Brief: Quote the entries below from the line with "ATOM 17 N N" through the line with "ATOM 67 O O", both ends included, and only those lines.

----------

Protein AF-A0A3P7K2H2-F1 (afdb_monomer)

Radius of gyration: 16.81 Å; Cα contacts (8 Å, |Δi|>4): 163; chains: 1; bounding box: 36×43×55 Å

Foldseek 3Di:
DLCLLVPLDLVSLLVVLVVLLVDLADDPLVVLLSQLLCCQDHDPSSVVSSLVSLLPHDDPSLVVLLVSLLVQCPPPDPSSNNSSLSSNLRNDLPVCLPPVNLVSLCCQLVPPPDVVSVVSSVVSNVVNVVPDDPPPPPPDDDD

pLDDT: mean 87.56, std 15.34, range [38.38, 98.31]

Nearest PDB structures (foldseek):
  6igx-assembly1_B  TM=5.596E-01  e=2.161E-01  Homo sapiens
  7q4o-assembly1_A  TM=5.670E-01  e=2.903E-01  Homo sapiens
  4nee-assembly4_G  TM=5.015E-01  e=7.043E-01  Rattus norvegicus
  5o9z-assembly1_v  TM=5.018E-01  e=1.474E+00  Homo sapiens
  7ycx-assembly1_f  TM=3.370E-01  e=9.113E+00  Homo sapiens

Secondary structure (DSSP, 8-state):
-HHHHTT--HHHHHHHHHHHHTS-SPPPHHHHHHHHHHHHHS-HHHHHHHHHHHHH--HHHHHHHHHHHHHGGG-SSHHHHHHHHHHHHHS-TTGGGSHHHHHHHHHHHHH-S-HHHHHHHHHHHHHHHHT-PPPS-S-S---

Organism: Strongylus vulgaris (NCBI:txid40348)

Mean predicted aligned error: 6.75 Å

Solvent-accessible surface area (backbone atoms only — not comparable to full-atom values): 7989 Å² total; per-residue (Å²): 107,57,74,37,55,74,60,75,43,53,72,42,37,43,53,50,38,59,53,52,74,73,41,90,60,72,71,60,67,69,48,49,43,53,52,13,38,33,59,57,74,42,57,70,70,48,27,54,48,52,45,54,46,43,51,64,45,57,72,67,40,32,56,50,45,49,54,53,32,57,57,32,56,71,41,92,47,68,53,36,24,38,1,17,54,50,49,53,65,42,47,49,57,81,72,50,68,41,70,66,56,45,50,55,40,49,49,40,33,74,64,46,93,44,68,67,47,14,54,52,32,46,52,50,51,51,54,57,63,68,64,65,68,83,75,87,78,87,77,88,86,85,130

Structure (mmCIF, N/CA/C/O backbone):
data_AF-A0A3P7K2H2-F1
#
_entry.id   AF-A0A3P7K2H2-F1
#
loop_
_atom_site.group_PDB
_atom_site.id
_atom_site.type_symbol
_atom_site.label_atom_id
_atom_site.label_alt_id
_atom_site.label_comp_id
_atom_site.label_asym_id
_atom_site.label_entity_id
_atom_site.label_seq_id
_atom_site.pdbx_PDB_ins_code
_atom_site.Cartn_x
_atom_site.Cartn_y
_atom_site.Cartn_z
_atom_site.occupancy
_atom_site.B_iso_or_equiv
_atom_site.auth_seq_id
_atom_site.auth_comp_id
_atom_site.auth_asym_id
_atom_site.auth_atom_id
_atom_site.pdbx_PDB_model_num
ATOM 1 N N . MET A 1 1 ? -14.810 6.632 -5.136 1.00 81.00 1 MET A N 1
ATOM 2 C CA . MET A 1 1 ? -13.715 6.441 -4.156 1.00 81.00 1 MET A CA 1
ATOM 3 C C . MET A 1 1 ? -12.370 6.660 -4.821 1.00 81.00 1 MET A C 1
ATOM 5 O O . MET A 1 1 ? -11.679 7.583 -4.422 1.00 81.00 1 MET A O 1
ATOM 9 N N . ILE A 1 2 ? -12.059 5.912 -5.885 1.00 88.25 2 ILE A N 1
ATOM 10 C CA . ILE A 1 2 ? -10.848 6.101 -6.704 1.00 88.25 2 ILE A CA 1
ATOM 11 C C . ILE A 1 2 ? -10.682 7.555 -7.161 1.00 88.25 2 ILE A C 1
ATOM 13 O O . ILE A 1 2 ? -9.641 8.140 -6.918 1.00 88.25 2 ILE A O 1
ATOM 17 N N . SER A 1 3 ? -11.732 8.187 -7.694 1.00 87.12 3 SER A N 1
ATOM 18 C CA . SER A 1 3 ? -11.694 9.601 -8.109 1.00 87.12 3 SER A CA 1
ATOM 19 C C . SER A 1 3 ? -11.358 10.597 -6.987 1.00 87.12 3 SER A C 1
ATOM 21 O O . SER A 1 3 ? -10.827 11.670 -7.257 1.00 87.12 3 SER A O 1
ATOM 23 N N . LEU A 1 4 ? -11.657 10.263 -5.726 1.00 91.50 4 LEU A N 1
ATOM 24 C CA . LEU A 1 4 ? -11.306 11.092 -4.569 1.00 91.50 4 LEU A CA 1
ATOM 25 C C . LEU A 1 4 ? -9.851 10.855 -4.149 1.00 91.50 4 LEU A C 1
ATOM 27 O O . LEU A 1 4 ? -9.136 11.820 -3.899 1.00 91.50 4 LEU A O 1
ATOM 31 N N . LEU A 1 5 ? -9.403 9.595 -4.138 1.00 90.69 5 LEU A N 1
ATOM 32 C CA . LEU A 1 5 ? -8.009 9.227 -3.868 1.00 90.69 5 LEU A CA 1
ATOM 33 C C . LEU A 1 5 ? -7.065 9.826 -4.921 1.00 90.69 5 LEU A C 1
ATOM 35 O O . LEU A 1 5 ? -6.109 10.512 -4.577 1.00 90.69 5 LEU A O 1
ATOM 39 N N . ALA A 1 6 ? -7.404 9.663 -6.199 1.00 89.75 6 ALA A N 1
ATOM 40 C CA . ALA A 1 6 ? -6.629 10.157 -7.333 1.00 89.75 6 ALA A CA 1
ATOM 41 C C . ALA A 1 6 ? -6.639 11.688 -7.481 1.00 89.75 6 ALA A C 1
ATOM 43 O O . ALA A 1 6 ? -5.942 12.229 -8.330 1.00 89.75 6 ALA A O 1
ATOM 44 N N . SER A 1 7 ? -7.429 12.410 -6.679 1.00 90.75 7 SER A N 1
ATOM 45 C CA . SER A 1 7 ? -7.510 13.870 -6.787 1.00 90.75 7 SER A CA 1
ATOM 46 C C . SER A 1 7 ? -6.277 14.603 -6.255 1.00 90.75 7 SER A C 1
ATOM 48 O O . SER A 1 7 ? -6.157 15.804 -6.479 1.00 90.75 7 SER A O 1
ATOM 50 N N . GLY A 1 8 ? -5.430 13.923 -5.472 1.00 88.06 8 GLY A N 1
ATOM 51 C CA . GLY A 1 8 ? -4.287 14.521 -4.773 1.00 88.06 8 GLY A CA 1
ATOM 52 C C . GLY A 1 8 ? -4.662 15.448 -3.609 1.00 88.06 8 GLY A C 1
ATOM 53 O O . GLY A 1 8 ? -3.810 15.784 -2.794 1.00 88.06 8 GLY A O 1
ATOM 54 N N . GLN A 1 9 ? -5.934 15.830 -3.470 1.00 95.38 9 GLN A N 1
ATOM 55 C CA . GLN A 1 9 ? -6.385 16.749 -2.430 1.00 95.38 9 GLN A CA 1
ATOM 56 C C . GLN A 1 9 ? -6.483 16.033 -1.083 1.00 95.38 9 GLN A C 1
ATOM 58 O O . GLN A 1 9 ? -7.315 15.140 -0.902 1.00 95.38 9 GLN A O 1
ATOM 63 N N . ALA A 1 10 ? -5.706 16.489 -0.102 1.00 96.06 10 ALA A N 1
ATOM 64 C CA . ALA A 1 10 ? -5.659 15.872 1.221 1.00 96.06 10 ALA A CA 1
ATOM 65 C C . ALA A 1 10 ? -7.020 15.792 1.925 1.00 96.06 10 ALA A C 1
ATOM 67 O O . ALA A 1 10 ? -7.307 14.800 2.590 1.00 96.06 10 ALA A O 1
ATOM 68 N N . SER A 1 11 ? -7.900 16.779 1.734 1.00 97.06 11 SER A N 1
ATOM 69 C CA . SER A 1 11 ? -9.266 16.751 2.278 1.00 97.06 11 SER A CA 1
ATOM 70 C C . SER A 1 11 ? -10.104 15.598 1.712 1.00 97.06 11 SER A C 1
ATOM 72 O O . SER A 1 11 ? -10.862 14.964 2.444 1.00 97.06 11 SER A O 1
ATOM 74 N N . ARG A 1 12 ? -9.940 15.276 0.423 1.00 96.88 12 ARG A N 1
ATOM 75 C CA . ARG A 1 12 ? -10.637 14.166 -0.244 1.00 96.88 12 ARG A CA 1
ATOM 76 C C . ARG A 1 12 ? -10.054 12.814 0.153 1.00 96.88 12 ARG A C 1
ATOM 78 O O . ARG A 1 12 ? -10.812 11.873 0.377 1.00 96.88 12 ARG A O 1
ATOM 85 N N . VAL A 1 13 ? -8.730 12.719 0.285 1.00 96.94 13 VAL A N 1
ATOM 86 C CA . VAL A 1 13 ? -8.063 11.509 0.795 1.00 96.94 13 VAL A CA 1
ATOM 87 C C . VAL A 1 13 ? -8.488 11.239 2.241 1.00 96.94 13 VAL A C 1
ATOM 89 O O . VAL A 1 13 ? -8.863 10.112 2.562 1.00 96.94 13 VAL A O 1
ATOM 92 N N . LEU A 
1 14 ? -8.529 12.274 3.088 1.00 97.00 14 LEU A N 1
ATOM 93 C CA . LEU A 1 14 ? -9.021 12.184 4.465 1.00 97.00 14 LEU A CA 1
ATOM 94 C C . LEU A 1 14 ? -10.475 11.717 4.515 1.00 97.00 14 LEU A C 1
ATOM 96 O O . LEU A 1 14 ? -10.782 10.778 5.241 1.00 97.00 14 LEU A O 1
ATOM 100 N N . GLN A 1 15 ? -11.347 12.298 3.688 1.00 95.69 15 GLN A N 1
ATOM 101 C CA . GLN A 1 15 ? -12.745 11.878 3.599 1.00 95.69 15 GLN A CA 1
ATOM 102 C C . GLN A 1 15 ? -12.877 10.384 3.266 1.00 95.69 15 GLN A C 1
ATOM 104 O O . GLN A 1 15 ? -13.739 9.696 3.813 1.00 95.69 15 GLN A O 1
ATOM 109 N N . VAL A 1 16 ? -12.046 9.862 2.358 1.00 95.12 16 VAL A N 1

----------

Response box:
ATOM 17 N N . SER A 1 3 ? -11.732 8.187 -7.694 1.00 87.12 3 SER A N 1
ATOM 18 C CA . SER A 1 3 ? -11.694 9.601 -8.109 1.00 87.12 3 SER A CA 1
ATOM 19 C C . SER A 1 3 ? -11.358 10.597 -6.987 1.00 87.12 3 SER A C 1
ATOM 21 O O . SER A 1 3 ? -10.827 11.670 -7.257 1.00 87.12 3 SER A O 1
ATOM 23 N N . LEU A 1 4 ? -11.657 10.263 -5.726 1.00 91.50 4 LEU A N 1
ATOM 24 C CA . LEU A 1 4 ? -11.306 11.092 -4.569 1.00 91.50 4 LEU A CA 1
ATOM 25 C C . LEU A 1 4 ? -9.851 10.855 -4.149 1.00 91.50 4 LEU A C 1
ATOM 27 O O . LEU A 1 4 ? -9.136 11.820 -3.899 1.00 91.50 4 LEU A O 1
ATOM 31 N N . LEU A 1 5 ? -9.403 9.595 -4.138 1.00 90.69 5 LEU A N 1
ATOM 32 C CA . LEU A 1 5 ? -8.009 9.227 -3.868 1.00 90.69 5 LEU A CA 1
ATOM 33 C C . LEU A 1 5 ? -7.065 9.826 -4.921 1.00 90.69 5 LEU A C 1
ATOM 35 O O . LEU A 1 5 ? -6.109 10.512 -4.577 1.00 90.69 5 LEU A O 1
ATOM 39 N N . ALA A 1 6 ? -7.404 9.663 -6.199 1.00 89.75 6 ALA A N 1
ATOM 40 C CA . ALA A 1 6 ? -6.629 10.157 -7.333 1.00 89.75 6 ALA A CA 1
ATOM 41 C C . ALA A 1 6 ? -6.639 11.688 -7.481 1.00 89.75 6 ALA A C 1
ATOM 43 O O . ALA A 1 6 ? -5.942 12.229 -8.330 1.00 89.75 6 ALA A O 1
ATOM 44 N N . SER A 1 7 ? -7.429 12.410 -6.679 1.00 90.75 7 SER A N 1
ATOM 45 C CA . SER A 1 7 ? -7.510 13.870 -6.787 1.00 90.75 7 SER A CA 1
ATOM 46 C C . SER A 1 7 ? -6.277 14.603 -6.255 1.00 90.75 7 SER A C 1
ATOM 48 O O . SER A 1 7 ? -6.157 15.804 -6.479 1.00 90.75 7 SER A O 1
ATOM 50 N N . GLY A 1 8 ? -5.430 13.923 -5.472 1.00 88.06 8 GLY A N 1
ATOM 51 C CA . GLY A 1 8 ? -4.287 14.521 -4.773 1.00 88.06 8 GLY A CA 1
ATOM 52 C C . GLY A 1 8 ? -4.662 15.448 -3.609 1.00 88.06 8 GLY A C 1
ATOM 53 O O . GLY A 1 8 ? -3.810 15.784 -2.794 1.00 88.06 8 GLY A O 1
ATOM 54 N N . GLN A 1 9 ? -5.934 15.830 -3.470 1.00 95.38 9 GLN A N 1
ATOM 55 C CA . GLN A 1 9 ? -6.385 16.749 -2.430 1.00 95.38 9 GLN A CA 1
ATOM 56 C C . GLN A 1 9 ? -6.483 16.033 -1.083 1.00 95.38 9 GLN A C 1
ATOM 58 O O . GLN A 1 9 ? -7.315 15.140 -0.902 1.00 95.38 9 GLN A O 1
ATOM 63 N N . ALA A 1 10 ? -5.706 16.489 -0.102 1.00 96.06 10 ALA A N 1
ATOM 64 C CA . ALA A 1 10 ? -5.659 15.872 1.221 1.00 96.06 10 ALA A CA 1
ATOM 65 C C . ALA A 1 10 ? -7.020 15.792 1.925 1.00 96.06 10 ALA A C 1
ATOM 67 O O . ALA A 1 10 ? -7.307 14.800 2.590 1.00 96.06 10 ALA A O 1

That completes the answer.